**WHAT THIS TASK INVOLVES**
Within the records below is a range that opens at the line with "ATOM 109 C C" and closes at the line with "ATOM 123 O O". Return that range word for word, both ends included, and only that range.
================================
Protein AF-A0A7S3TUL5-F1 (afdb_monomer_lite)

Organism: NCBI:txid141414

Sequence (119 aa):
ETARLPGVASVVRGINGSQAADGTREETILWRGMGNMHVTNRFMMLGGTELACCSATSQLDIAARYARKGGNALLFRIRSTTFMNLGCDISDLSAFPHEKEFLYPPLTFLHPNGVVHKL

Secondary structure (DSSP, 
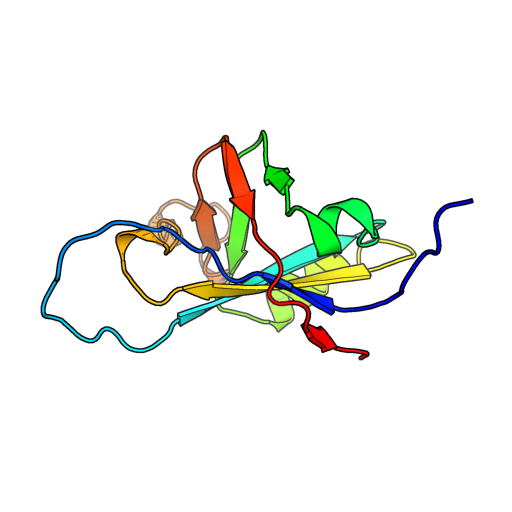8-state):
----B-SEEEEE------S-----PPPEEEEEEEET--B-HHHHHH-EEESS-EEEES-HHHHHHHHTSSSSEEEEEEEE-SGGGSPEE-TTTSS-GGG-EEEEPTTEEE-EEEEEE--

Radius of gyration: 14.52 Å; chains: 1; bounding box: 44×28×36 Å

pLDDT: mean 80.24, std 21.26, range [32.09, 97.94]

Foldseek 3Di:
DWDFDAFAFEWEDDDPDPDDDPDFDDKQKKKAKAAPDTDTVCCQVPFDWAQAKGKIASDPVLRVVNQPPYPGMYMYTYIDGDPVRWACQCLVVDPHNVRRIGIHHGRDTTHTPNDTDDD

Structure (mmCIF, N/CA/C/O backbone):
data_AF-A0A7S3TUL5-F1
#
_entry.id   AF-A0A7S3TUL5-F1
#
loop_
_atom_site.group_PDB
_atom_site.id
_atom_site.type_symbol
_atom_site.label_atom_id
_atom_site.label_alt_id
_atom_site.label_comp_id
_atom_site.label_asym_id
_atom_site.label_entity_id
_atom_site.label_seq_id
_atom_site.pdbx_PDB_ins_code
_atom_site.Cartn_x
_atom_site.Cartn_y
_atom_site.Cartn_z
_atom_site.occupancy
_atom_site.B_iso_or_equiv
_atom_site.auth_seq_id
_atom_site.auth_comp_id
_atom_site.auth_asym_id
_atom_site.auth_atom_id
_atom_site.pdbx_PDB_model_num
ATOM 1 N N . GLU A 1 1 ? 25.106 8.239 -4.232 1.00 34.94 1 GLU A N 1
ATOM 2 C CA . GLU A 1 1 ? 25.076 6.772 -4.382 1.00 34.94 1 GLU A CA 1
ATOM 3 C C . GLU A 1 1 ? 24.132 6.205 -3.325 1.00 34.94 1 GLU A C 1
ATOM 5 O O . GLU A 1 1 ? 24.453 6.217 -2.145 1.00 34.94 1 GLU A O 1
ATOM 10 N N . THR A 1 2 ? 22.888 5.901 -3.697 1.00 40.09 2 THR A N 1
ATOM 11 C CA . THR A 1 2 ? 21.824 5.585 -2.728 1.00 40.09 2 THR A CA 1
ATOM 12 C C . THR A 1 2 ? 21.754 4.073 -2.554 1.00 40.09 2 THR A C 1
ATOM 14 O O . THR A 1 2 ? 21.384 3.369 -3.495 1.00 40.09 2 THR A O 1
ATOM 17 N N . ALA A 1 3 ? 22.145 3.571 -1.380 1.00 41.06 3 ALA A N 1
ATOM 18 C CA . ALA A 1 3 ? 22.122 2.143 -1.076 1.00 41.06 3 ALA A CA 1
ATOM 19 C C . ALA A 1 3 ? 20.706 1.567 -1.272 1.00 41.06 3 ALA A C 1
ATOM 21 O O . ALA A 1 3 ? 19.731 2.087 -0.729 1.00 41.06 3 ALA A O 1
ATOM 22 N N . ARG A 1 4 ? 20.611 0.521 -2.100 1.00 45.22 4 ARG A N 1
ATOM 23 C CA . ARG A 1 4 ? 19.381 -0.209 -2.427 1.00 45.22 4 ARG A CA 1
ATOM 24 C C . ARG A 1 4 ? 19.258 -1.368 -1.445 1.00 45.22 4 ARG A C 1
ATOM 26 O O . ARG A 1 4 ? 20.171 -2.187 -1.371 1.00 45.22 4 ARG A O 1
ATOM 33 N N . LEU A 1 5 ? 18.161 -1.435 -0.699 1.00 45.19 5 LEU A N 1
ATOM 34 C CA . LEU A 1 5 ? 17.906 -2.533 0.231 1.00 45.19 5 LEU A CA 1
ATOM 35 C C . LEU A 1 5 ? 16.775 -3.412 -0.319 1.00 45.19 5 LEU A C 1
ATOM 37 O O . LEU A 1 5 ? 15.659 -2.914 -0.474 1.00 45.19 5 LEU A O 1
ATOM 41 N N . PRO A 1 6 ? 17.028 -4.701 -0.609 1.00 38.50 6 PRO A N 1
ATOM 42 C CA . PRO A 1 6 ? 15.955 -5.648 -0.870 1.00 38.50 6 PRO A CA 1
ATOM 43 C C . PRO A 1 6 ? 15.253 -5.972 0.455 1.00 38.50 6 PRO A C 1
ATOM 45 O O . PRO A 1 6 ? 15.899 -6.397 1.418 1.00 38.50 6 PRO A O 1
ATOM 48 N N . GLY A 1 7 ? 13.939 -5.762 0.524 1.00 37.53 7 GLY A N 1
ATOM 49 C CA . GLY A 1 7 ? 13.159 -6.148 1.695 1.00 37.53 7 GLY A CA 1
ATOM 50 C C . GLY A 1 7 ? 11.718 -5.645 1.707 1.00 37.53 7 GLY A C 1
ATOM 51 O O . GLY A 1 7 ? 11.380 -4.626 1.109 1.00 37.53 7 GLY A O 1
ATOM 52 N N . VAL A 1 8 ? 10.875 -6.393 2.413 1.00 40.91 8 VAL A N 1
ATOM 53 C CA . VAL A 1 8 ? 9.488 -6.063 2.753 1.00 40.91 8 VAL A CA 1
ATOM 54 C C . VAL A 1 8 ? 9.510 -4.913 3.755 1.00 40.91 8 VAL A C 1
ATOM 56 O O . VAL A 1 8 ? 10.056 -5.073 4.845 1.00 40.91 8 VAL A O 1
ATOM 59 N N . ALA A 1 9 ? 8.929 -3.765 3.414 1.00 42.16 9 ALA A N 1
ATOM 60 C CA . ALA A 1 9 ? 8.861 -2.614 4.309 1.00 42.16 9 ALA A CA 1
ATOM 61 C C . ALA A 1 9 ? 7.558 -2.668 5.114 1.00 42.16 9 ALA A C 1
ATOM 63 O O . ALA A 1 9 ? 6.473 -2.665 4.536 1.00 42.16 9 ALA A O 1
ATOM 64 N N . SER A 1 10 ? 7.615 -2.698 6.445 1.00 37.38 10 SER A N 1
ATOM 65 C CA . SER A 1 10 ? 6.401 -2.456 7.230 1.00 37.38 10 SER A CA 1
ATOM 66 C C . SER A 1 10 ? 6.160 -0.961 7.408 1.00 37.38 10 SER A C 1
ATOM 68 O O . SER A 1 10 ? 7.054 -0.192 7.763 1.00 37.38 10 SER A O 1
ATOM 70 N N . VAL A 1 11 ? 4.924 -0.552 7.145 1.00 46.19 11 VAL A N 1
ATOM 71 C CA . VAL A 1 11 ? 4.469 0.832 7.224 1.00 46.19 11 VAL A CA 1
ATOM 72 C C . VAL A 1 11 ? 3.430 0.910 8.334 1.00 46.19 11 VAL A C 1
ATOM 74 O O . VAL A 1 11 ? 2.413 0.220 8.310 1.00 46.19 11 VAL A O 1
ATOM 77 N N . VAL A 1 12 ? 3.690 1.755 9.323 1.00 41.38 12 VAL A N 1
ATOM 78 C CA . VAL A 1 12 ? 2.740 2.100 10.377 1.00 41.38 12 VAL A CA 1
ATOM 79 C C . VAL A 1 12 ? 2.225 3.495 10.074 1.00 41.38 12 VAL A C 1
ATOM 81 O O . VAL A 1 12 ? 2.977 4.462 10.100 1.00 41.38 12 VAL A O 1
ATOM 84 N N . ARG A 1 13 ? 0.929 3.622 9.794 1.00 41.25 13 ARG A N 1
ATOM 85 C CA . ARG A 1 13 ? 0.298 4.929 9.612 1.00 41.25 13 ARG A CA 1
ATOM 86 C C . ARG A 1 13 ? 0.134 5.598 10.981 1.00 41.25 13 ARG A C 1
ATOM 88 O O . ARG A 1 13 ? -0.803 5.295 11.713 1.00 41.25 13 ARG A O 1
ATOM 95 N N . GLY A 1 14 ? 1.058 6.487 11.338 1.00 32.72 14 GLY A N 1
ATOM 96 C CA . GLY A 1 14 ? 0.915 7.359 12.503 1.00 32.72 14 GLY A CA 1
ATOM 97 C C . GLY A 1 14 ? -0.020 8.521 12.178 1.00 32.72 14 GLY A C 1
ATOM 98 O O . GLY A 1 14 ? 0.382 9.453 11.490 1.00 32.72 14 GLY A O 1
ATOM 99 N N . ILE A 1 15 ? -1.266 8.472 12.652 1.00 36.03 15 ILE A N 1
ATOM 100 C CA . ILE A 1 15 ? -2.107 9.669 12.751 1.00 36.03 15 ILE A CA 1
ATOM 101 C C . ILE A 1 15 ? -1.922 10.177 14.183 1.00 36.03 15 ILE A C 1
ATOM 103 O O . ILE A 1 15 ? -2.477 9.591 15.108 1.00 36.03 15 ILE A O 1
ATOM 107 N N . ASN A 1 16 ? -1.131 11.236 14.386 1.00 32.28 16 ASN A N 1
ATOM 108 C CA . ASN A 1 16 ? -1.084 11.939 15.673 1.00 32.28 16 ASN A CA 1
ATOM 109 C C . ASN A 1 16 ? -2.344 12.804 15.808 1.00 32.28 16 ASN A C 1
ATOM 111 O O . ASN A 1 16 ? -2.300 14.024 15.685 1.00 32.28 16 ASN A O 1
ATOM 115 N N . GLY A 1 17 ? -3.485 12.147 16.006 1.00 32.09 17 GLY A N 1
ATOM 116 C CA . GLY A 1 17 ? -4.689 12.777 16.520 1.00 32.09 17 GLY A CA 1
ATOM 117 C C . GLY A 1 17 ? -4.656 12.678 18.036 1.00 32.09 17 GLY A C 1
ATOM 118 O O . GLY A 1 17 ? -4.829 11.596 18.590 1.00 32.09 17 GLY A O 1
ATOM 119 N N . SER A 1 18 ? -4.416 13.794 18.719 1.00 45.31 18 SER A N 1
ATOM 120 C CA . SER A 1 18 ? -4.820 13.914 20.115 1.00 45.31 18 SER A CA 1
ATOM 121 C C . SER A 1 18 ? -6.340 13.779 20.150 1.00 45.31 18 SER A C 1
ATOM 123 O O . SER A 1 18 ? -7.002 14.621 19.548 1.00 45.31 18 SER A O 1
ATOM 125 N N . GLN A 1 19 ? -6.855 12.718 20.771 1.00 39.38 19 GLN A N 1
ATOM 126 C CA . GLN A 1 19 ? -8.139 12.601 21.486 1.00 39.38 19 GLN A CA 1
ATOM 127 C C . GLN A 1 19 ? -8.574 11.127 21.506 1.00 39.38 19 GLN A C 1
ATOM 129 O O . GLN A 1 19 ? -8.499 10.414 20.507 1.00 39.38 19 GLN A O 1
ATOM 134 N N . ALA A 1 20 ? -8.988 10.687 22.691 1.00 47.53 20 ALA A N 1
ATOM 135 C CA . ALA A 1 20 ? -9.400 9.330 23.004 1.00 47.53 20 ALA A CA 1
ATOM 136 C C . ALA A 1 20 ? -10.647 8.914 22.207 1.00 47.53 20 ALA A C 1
================================
**FINISHED EXERCISE**
ATOM 109 C C . ASN A 1 16 ? -2.344 12.804 15.808 1.00 32.28 16 ASN A C 1
ATOM 111 O O . ASN A 1 16 ? -2.300 14.024 15.685 1.00 32.28 16 ASN A O 1
ATOM 115 N N . GLY A 1 17 ? -3.485 12.147 16.006 1.00 32.09 17 GLY A N 1
ATOM 116 C CA . GLY A 1 17 ? -4.689 12.777 16.520 1.00 32.09 17 GLY A CA 1
ATOM 117 C C . GLY A 1 17 ? -4.656 12.678 18.036 1.00 32.09 17 GLY A C 1
ATOM 118 O O . GLY A 1 17 ? -4.829 11.596 18.590 1.00 32.09 17 GLY A O 1
ATOM 119 N N . SER A 1 18 ? -4.416 13.794 18.719 1.00 45.31 18 SER A N 1
ATOM 120 C CA . SER A 1 18 ? -4.820 13.914 20.115 1.00 45.31 18 SER A CA 1
ATOM 121 C C . SER A 1 18 ? -6.340 13.779 20.150 1.00 45.31 18 SER A C 1
ATOM 123 O O . SER A 1 18 ? -7.002 14.621 19.548 1.00 45.31 18 SER A O 1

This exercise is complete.